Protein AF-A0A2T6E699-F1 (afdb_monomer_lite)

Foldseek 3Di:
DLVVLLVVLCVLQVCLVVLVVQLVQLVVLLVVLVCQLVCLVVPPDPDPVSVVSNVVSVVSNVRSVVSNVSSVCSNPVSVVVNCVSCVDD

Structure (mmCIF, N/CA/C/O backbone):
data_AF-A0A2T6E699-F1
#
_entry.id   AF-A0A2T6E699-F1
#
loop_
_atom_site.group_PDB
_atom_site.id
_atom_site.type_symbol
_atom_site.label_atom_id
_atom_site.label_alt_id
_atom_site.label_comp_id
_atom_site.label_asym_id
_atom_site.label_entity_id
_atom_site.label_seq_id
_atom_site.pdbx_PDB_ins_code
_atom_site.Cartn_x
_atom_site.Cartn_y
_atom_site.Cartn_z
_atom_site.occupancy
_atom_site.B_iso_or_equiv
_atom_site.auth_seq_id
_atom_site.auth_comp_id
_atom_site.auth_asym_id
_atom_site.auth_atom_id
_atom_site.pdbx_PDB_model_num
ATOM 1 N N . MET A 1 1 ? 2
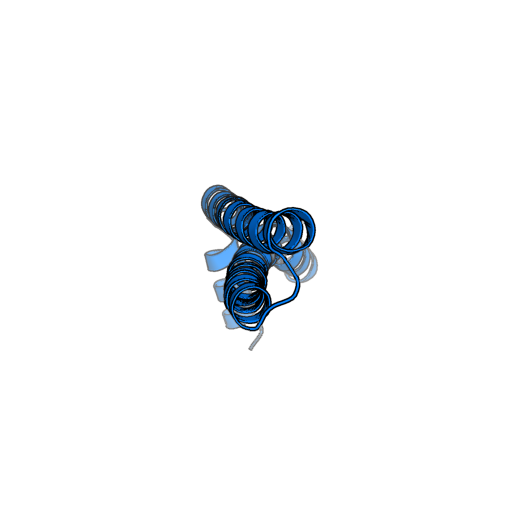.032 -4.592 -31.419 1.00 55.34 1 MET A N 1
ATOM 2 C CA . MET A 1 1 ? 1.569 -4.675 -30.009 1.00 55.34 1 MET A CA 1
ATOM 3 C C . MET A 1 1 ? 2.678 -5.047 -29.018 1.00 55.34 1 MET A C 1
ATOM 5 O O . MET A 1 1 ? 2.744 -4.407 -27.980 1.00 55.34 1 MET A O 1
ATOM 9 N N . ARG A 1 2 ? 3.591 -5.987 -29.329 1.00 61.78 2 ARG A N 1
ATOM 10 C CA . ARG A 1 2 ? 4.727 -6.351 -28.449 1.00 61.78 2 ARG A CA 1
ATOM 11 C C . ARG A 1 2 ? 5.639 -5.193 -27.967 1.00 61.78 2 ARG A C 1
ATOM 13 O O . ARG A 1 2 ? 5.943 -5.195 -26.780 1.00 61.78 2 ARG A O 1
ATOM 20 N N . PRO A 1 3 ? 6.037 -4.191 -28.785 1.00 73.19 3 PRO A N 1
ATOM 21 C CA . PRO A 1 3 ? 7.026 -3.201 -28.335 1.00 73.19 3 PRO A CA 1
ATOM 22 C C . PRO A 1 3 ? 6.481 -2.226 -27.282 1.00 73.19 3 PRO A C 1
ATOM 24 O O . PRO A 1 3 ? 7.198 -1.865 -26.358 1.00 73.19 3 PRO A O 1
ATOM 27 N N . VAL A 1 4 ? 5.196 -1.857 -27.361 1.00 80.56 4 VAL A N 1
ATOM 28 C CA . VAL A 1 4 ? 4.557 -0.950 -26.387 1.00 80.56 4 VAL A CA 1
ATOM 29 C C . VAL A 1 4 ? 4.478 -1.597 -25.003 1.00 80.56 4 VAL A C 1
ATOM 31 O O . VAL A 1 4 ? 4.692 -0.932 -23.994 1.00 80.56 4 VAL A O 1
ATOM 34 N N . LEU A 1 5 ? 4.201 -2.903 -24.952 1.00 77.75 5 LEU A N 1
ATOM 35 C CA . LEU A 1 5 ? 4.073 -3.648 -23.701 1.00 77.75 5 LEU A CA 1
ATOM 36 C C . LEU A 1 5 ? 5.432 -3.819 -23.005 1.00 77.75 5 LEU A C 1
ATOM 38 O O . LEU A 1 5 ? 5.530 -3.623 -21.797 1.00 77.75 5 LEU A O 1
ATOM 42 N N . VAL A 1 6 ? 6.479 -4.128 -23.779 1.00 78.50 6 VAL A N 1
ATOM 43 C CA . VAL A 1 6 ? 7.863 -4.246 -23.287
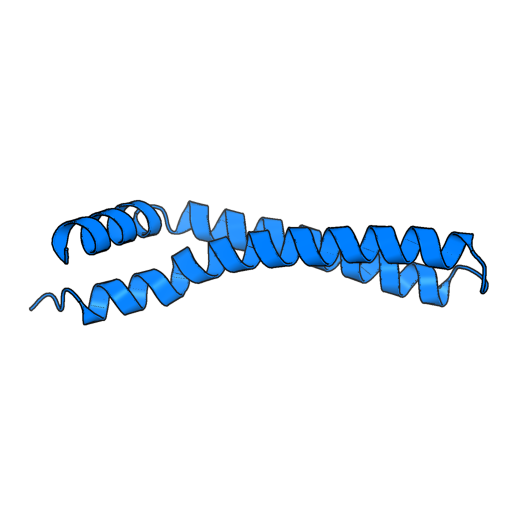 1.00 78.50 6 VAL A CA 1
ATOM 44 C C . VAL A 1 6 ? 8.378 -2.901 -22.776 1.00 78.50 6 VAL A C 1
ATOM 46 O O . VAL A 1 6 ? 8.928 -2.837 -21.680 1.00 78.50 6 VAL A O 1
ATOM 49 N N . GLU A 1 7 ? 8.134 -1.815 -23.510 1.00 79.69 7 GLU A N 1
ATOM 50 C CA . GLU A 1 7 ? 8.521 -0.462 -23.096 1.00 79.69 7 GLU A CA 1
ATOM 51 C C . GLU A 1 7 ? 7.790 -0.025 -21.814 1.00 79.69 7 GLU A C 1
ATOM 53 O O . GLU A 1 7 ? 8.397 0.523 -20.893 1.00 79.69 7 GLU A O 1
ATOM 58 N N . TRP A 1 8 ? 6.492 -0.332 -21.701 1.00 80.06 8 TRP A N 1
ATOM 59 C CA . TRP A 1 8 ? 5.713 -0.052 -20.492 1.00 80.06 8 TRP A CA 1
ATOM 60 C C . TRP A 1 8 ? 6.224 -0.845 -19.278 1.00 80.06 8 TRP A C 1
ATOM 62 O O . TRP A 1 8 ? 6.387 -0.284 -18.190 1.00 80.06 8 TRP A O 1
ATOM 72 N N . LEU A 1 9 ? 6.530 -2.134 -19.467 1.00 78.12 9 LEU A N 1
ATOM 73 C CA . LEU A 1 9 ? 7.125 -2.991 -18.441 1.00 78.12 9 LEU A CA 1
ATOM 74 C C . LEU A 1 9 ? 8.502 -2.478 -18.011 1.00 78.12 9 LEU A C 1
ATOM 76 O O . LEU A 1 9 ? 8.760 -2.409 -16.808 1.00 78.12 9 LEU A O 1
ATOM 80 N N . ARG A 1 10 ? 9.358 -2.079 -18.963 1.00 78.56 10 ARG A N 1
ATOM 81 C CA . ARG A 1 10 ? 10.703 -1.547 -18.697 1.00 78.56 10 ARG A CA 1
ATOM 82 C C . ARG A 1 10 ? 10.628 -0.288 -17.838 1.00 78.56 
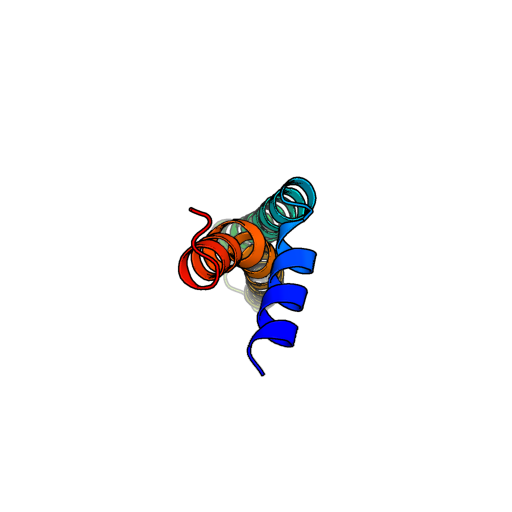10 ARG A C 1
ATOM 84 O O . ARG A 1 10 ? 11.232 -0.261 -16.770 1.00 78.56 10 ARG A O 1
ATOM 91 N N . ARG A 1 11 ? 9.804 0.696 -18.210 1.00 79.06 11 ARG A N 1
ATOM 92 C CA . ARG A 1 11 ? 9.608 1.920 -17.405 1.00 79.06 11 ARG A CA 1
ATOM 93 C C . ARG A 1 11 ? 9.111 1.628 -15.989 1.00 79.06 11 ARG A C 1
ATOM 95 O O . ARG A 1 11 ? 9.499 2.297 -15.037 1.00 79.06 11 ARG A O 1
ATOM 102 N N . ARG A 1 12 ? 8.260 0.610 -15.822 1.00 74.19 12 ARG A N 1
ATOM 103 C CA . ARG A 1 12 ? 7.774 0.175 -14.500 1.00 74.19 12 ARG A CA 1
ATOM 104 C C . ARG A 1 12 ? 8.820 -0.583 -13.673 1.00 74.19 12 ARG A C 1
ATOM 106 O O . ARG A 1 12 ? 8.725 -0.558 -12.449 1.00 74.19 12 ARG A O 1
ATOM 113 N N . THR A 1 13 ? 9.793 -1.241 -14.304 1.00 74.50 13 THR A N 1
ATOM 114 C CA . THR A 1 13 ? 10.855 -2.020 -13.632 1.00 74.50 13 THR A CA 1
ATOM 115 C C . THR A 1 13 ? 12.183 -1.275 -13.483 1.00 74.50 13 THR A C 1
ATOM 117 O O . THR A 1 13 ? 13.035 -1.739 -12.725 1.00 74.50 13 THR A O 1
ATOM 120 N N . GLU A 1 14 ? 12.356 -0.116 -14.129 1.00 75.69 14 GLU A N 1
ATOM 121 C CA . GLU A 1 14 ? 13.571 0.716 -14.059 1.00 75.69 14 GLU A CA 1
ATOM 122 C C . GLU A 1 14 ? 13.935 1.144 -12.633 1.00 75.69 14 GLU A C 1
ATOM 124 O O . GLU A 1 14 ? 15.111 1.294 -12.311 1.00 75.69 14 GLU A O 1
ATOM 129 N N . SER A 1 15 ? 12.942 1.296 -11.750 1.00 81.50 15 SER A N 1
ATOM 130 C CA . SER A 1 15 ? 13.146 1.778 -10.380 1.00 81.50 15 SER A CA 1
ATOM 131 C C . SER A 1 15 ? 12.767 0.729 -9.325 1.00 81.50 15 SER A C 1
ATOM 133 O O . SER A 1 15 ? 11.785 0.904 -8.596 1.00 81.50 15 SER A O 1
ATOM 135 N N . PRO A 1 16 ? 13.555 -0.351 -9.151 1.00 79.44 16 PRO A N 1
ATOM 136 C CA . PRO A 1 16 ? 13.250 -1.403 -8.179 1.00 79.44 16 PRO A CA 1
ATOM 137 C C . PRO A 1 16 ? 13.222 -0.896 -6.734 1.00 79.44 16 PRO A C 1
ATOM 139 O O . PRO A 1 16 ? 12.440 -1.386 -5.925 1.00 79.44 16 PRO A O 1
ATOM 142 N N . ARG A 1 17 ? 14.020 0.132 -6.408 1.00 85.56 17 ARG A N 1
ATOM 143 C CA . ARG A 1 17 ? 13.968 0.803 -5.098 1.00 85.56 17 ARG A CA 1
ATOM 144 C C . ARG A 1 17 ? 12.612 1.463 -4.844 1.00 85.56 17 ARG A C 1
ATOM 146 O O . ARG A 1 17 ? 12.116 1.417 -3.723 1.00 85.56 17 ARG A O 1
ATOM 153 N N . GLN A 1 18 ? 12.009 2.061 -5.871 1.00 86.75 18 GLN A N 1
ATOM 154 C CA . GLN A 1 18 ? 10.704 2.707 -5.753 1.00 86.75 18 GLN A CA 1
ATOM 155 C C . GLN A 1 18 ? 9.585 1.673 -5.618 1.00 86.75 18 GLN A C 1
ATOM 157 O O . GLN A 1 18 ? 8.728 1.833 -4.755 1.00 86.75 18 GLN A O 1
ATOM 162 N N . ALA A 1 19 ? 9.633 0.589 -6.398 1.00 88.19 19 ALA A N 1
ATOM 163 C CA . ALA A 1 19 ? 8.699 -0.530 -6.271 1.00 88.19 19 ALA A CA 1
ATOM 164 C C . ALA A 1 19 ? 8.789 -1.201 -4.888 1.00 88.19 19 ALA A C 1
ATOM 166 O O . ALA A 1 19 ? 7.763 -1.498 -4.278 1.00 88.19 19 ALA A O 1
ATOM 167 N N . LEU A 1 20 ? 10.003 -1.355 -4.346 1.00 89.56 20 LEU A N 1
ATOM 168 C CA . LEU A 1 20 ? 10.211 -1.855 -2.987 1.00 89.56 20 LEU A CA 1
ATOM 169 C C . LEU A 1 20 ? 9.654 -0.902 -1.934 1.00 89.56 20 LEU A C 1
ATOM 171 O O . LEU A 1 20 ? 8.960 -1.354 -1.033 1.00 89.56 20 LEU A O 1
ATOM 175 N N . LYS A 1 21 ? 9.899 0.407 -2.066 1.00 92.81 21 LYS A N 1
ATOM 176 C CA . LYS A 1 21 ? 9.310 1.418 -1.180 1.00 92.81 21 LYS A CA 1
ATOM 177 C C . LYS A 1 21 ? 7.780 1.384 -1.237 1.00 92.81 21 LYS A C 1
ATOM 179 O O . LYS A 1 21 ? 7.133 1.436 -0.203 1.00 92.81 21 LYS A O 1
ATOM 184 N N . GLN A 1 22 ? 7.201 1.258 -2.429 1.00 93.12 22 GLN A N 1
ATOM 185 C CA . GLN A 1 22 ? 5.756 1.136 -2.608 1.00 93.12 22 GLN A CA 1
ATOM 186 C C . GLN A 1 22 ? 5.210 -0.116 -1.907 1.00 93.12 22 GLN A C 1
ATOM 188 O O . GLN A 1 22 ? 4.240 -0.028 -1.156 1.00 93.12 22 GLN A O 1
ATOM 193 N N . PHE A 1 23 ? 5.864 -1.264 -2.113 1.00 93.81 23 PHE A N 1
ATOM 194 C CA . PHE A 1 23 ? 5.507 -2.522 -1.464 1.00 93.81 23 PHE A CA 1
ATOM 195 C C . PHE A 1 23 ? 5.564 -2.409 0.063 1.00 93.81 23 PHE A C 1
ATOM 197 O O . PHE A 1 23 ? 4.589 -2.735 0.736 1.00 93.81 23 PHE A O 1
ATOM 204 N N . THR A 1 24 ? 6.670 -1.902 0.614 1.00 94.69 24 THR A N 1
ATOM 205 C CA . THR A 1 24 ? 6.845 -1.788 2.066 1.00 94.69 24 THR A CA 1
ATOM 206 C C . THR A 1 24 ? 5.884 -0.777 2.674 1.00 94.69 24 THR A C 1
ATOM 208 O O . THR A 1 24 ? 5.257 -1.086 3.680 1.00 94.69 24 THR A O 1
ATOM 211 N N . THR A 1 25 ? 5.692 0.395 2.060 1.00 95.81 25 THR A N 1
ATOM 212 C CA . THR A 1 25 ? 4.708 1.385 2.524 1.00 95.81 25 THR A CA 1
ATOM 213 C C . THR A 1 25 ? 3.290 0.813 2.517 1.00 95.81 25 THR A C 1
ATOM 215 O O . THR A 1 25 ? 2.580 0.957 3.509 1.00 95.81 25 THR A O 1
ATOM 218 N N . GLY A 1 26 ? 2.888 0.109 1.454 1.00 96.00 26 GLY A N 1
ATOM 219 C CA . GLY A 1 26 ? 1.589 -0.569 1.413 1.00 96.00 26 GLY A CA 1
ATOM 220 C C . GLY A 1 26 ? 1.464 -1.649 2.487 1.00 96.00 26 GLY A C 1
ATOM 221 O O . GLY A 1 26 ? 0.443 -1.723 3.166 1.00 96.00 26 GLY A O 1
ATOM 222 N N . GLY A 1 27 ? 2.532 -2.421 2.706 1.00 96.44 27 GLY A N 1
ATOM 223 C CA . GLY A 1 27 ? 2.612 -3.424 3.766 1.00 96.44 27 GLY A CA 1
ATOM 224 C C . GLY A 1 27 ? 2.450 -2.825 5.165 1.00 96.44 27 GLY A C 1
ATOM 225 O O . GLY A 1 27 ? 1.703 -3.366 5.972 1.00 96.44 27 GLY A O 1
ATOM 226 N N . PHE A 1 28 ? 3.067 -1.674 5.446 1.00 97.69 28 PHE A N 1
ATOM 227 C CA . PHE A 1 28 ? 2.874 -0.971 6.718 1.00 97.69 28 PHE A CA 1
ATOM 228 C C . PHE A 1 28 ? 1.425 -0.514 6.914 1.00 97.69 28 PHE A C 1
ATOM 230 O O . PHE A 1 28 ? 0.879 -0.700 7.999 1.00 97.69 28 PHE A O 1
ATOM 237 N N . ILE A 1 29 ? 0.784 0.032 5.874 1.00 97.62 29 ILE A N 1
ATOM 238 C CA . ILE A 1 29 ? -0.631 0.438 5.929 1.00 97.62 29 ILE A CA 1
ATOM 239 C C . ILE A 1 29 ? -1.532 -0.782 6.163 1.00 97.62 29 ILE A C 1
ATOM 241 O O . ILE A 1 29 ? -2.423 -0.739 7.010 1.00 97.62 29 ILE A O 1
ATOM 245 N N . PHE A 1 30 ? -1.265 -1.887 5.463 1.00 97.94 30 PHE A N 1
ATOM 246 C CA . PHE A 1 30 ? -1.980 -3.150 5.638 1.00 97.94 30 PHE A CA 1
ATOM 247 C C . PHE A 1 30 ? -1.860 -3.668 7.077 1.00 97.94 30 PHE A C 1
::::::::::
### [DIRECTIONS FOR THIS TASK]
Copy exactly the lines from the one with "ATOM 222 N N" down to the last line of the records above, and leave out everything else.

### [FINAL ANSWER]
ATOM 222 N N . GLY A 1 27 ? 2.532 -2.421 2.706 1.00 96.44 27 GLY A N 1
ATOM 223 C CA . GLY A 1 27 ? 2.612 -3.424 3.766 1.00 96.44 27 GLY A CA 1
ATOM 224 C C . GLY A 1 27 ? 2.450 -2.825 5.165 1.00 96.44 27 GLY A C 1
ATOM 225 O O . GLY A 1 27 ? 1.703 -3.366 5.972 1.00 96.44 27 GLY A O 1
ATOM 226 N N . PHE A 1 28 ? 3.067 -1.674 5.446 1.00 97.69 28 PHE A N 1
ATOM 227 C CA . PHE A 1 28 ? 2.874 -0.971 6.718 1.00 97.69 28 PHE A CA 1
ATOM 228 C C . PHE A 1 28 ? 1.425 -0.514 6.914 1.00 97.69 28 PHE A C 1
ATOM 230 O O . PHE A 1 28 ? 0.879 -0.700 7.999 1.00 97.69 28 PHE A O 1
ATOM 237 N N . ILE A 1 29 ? 0.784 0.032 5.874 1.00 97.62 29 ILE A N 1
ATOM 238 C CA . ILE A 1 29 ? -0.631 0.438 5.929 1.00 97.62 29 ILE A CA 1
ATOM 239 C C . ILE A 1 29 ? -1.532 -0.782 6.163 1.00 97.62 29 ILE A C 1
ATOM 241 O O . ILE A 1 29 ? -2.423 -0.739 7.010 1.00 97.62 29 ILE A O 1
ATOM 245 N N . PHE A 1 30 ? -1.265 -1.887 5.463 1.00 97.94 30 PHE A N 1
ATOM 246 C CA . PHE A 1 30 ? -1.980 -3.150 5.638 1.00 97.94 30 PHE A CA 1
ATOM 247 C C . PHE A 1 30 ? -1.860 -3.668 7.077 1.00 97.94 30 PHE A C 1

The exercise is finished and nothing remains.